§ Records for this exercise:
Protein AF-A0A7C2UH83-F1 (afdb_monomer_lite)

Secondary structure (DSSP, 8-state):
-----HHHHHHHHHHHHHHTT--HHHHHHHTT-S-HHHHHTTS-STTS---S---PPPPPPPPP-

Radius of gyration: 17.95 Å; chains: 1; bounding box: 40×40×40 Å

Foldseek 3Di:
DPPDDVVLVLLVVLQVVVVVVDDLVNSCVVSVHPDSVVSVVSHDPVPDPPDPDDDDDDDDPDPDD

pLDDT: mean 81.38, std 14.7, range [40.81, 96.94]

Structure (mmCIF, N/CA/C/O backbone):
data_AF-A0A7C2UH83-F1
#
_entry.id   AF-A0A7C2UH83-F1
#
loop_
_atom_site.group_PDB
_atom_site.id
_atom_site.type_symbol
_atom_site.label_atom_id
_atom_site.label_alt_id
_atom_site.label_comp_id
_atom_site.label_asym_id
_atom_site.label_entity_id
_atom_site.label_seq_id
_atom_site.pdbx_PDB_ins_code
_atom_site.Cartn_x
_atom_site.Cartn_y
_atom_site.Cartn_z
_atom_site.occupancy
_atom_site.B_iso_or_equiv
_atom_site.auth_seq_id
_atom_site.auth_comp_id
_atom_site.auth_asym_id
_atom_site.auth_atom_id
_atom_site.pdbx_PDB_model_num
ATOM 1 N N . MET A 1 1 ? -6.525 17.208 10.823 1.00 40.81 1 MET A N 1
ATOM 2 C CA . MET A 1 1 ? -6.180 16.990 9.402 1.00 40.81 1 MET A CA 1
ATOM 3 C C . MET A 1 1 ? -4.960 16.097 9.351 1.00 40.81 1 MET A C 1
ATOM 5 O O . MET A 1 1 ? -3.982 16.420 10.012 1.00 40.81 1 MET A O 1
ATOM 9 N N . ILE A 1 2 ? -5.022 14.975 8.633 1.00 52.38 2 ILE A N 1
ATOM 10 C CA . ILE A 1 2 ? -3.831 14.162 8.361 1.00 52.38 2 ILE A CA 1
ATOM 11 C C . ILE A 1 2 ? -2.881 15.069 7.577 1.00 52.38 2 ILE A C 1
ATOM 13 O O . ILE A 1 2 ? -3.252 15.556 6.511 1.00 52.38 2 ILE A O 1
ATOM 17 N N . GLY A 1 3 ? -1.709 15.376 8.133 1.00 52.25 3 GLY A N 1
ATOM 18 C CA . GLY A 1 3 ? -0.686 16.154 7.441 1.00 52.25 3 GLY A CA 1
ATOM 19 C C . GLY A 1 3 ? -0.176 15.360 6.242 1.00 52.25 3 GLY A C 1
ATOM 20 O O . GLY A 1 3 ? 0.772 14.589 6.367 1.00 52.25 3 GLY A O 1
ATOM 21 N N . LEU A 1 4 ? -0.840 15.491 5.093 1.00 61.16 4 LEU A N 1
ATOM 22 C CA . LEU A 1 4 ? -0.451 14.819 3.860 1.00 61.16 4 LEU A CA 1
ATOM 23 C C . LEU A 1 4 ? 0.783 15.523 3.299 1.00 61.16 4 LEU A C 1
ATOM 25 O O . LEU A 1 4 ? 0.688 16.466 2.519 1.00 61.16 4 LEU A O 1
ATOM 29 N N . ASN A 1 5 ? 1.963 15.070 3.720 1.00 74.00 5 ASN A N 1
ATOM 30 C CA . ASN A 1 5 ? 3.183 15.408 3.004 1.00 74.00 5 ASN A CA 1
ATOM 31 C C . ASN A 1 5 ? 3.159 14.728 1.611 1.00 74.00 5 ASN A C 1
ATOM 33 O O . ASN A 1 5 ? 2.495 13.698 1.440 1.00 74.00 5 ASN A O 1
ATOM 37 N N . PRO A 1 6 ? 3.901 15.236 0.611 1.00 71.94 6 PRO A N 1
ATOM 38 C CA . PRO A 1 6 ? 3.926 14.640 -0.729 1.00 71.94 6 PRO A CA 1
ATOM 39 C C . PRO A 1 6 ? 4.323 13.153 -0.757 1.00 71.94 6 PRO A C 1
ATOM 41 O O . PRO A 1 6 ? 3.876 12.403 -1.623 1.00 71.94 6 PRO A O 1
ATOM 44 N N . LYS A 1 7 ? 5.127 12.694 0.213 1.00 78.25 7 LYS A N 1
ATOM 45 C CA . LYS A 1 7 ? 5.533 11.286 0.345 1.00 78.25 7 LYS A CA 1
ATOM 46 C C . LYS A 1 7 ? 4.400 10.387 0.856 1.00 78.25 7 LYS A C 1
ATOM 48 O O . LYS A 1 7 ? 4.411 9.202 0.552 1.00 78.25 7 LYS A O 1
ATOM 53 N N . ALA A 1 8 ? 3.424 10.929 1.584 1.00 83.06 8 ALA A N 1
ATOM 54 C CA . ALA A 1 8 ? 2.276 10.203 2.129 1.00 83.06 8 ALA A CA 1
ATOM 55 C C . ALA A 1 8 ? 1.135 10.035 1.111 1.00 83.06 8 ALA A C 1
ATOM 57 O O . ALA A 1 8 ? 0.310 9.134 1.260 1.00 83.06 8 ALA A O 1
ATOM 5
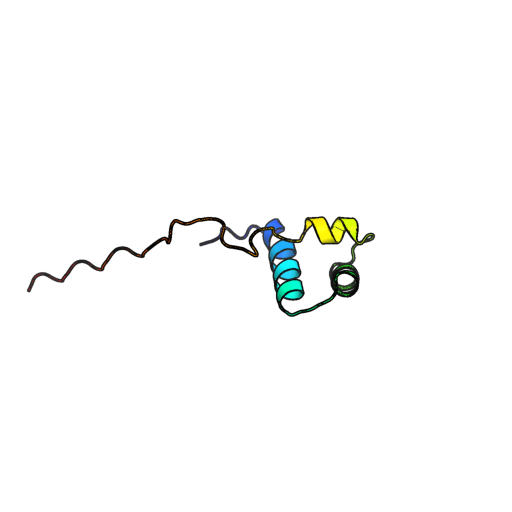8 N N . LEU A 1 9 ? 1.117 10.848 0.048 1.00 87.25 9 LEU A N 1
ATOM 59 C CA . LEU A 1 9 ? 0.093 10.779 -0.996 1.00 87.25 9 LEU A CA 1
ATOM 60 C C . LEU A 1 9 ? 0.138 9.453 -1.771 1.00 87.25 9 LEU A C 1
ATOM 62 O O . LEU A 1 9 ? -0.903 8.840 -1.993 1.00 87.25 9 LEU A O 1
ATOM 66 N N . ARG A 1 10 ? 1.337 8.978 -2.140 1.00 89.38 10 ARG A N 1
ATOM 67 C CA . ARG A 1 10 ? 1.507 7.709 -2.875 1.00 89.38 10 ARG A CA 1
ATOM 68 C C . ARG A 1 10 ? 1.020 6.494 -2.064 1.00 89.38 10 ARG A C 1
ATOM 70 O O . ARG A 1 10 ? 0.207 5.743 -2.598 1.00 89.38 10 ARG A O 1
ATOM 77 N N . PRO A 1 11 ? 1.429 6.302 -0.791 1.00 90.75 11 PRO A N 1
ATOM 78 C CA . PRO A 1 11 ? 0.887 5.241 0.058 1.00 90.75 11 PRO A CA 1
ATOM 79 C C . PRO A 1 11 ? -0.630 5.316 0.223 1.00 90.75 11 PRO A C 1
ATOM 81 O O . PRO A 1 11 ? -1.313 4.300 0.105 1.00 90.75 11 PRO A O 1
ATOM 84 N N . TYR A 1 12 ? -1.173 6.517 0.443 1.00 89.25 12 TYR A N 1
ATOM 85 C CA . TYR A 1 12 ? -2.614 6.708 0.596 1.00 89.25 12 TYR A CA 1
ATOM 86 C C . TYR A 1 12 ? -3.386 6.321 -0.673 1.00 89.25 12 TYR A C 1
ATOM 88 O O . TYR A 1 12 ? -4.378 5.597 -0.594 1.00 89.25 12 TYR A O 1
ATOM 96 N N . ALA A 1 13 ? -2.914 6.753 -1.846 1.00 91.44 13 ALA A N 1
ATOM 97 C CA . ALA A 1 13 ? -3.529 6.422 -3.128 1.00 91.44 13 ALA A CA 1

* * *

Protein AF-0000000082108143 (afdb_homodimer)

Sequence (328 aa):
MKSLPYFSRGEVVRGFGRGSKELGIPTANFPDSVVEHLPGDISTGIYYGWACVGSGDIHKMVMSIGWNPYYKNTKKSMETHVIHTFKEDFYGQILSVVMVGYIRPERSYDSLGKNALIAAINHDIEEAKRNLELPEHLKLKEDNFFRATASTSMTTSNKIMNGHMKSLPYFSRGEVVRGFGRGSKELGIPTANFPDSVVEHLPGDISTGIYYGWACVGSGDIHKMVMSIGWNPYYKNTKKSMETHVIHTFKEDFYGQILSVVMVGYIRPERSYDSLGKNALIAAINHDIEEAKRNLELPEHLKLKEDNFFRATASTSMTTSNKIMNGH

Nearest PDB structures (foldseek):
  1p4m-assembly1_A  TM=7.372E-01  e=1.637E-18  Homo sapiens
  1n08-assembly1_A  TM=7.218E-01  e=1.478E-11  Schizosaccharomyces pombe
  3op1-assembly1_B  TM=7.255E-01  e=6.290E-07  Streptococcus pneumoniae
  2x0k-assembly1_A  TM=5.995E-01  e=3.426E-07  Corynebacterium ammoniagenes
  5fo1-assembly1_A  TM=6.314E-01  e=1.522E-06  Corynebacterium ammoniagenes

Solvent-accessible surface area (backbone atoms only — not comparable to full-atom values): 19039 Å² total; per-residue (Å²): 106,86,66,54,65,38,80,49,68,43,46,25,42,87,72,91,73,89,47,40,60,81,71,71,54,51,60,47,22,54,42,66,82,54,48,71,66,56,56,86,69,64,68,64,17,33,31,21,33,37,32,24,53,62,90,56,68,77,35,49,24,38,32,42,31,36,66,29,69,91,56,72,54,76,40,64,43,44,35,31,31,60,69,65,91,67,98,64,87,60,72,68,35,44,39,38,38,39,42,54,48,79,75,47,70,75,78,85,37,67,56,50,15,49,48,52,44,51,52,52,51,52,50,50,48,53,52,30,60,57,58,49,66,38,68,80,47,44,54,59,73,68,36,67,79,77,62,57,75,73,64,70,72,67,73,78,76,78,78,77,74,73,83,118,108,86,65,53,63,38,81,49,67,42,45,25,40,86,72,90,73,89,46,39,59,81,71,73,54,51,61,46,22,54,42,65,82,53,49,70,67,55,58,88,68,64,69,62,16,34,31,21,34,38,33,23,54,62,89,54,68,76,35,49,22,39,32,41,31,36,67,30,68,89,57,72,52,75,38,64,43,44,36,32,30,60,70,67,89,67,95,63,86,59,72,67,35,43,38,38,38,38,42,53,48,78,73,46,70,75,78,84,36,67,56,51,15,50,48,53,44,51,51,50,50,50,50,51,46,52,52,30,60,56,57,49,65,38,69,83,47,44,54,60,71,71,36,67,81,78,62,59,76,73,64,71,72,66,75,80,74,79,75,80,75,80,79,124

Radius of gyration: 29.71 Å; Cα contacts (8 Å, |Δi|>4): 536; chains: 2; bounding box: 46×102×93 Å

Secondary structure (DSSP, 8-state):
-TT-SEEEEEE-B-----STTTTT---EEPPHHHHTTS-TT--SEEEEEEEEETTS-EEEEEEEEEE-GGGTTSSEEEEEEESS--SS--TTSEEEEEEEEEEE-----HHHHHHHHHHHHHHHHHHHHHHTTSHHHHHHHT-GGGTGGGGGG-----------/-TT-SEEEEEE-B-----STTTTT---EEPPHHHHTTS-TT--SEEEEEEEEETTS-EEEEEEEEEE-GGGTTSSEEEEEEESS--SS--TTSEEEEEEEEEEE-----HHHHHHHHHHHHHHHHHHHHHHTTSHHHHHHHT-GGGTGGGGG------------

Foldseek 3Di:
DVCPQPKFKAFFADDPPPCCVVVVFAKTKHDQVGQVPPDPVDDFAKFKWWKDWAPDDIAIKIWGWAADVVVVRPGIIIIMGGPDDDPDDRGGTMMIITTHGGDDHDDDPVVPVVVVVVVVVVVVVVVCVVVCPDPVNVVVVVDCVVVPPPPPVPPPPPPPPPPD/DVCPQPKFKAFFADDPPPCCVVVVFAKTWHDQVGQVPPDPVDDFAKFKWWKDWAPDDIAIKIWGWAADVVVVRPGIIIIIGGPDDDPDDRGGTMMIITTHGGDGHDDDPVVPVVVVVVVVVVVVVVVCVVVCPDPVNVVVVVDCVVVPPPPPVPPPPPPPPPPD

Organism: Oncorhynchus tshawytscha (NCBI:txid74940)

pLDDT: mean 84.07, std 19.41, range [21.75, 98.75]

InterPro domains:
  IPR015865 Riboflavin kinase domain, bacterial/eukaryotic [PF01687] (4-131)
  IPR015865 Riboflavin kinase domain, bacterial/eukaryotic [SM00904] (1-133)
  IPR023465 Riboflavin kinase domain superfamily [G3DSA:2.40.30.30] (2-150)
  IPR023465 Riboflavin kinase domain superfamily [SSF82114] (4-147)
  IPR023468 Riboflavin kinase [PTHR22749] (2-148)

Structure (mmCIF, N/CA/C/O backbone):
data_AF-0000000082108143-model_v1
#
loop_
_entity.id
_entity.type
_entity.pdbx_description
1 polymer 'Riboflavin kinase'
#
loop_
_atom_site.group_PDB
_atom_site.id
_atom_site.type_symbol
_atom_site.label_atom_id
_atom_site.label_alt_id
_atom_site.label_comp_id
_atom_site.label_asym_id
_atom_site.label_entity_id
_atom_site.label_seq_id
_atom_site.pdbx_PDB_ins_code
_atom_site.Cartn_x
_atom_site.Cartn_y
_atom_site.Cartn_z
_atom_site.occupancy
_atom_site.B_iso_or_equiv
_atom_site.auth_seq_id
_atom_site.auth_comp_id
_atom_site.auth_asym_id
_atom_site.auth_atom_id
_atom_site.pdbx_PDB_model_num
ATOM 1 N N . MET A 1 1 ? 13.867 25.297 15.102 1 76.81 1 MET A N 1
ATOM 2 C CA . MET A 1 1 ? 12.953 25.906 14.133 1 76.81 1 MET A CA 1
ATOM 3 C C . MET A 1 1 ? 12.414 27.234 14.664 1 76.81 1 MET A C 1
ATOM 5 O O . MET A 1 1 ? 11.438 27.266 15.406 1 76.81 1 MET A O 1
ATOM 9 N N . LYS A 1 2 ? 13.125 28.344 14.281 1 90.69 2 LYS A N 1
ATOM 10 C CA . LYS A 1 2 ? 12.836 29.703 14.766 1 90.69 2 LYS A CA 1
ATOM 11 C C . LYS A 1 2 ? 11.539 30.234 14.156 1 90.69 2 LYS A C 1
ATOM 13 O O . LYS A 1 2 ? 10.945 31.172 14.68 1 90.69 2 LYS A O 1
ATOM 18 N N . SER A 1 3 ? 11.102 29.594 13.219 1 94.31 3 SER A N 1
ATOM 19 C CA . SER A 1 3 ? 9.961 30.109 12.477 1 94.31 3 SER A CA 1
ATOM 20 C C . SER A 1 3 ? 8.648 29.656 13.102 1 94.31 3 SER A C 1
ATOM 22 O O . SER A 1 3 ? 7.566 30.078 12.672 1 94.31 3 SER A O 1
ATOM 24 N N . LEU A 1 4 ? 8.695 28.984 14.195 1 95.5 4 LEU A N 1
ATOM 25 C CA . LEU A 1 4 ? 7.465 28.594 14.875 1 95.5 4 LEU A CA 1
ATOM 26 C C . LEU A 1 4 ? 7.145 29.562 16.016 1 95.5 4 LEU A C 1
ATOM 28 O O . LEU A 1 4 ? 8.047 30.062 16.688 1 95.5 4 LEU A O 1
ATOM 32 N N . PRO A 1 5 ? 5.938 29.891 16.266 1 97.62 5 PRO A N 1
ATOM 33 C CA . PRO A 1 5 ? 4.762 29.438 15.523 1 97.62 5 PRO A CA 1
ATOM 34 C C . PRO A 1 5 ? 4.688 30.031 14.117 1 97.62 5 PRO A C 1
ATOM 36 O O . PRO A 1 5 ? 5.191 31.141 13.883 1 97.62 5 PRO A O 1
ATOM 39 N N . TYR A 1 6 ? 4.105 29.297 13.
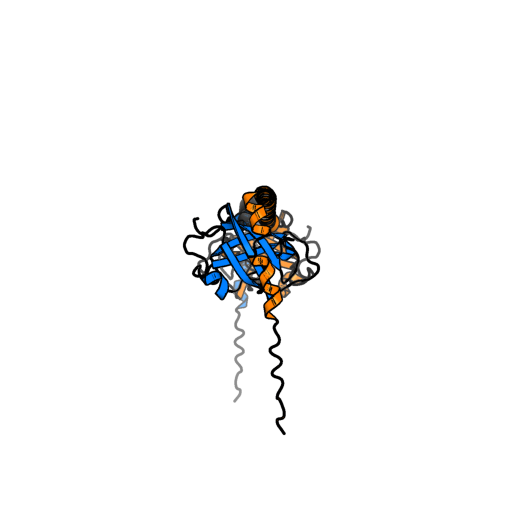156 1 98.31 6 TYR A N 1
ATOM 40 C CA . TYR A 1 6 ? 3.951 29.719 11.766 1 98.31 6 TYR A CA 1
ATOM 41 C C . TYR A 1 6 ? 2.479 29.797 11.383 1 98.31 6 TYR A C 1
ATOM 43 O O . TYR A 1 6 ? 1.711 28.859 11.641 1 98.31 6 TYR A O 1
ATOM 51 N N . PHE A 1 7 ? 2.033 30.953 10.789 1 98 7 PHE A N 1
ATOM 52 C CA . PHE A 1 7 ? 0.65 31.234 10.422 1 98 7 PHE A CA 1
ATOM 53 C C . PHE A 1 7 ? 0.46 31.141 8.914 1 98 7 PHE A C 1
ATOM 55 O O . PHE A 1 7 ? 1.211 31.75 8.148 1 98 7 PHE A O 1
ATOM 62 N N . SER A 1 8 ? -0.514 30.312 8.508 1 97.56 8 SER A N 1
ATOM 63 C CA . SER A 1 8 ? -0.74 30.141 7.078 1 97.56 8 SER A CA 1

§ Task to complete: Go through the entries and copy every line that has "Radius".

§ Answer for this exercise:
Radius of gyration: 17.95 Å; chains: 1; bounding box: 40×40×40 Å
Radius of gyration: 29.71 Å; Cα contacts (8 Å, |Δi|>4): 536; chains: 2; bounding box: 46×102×93 Å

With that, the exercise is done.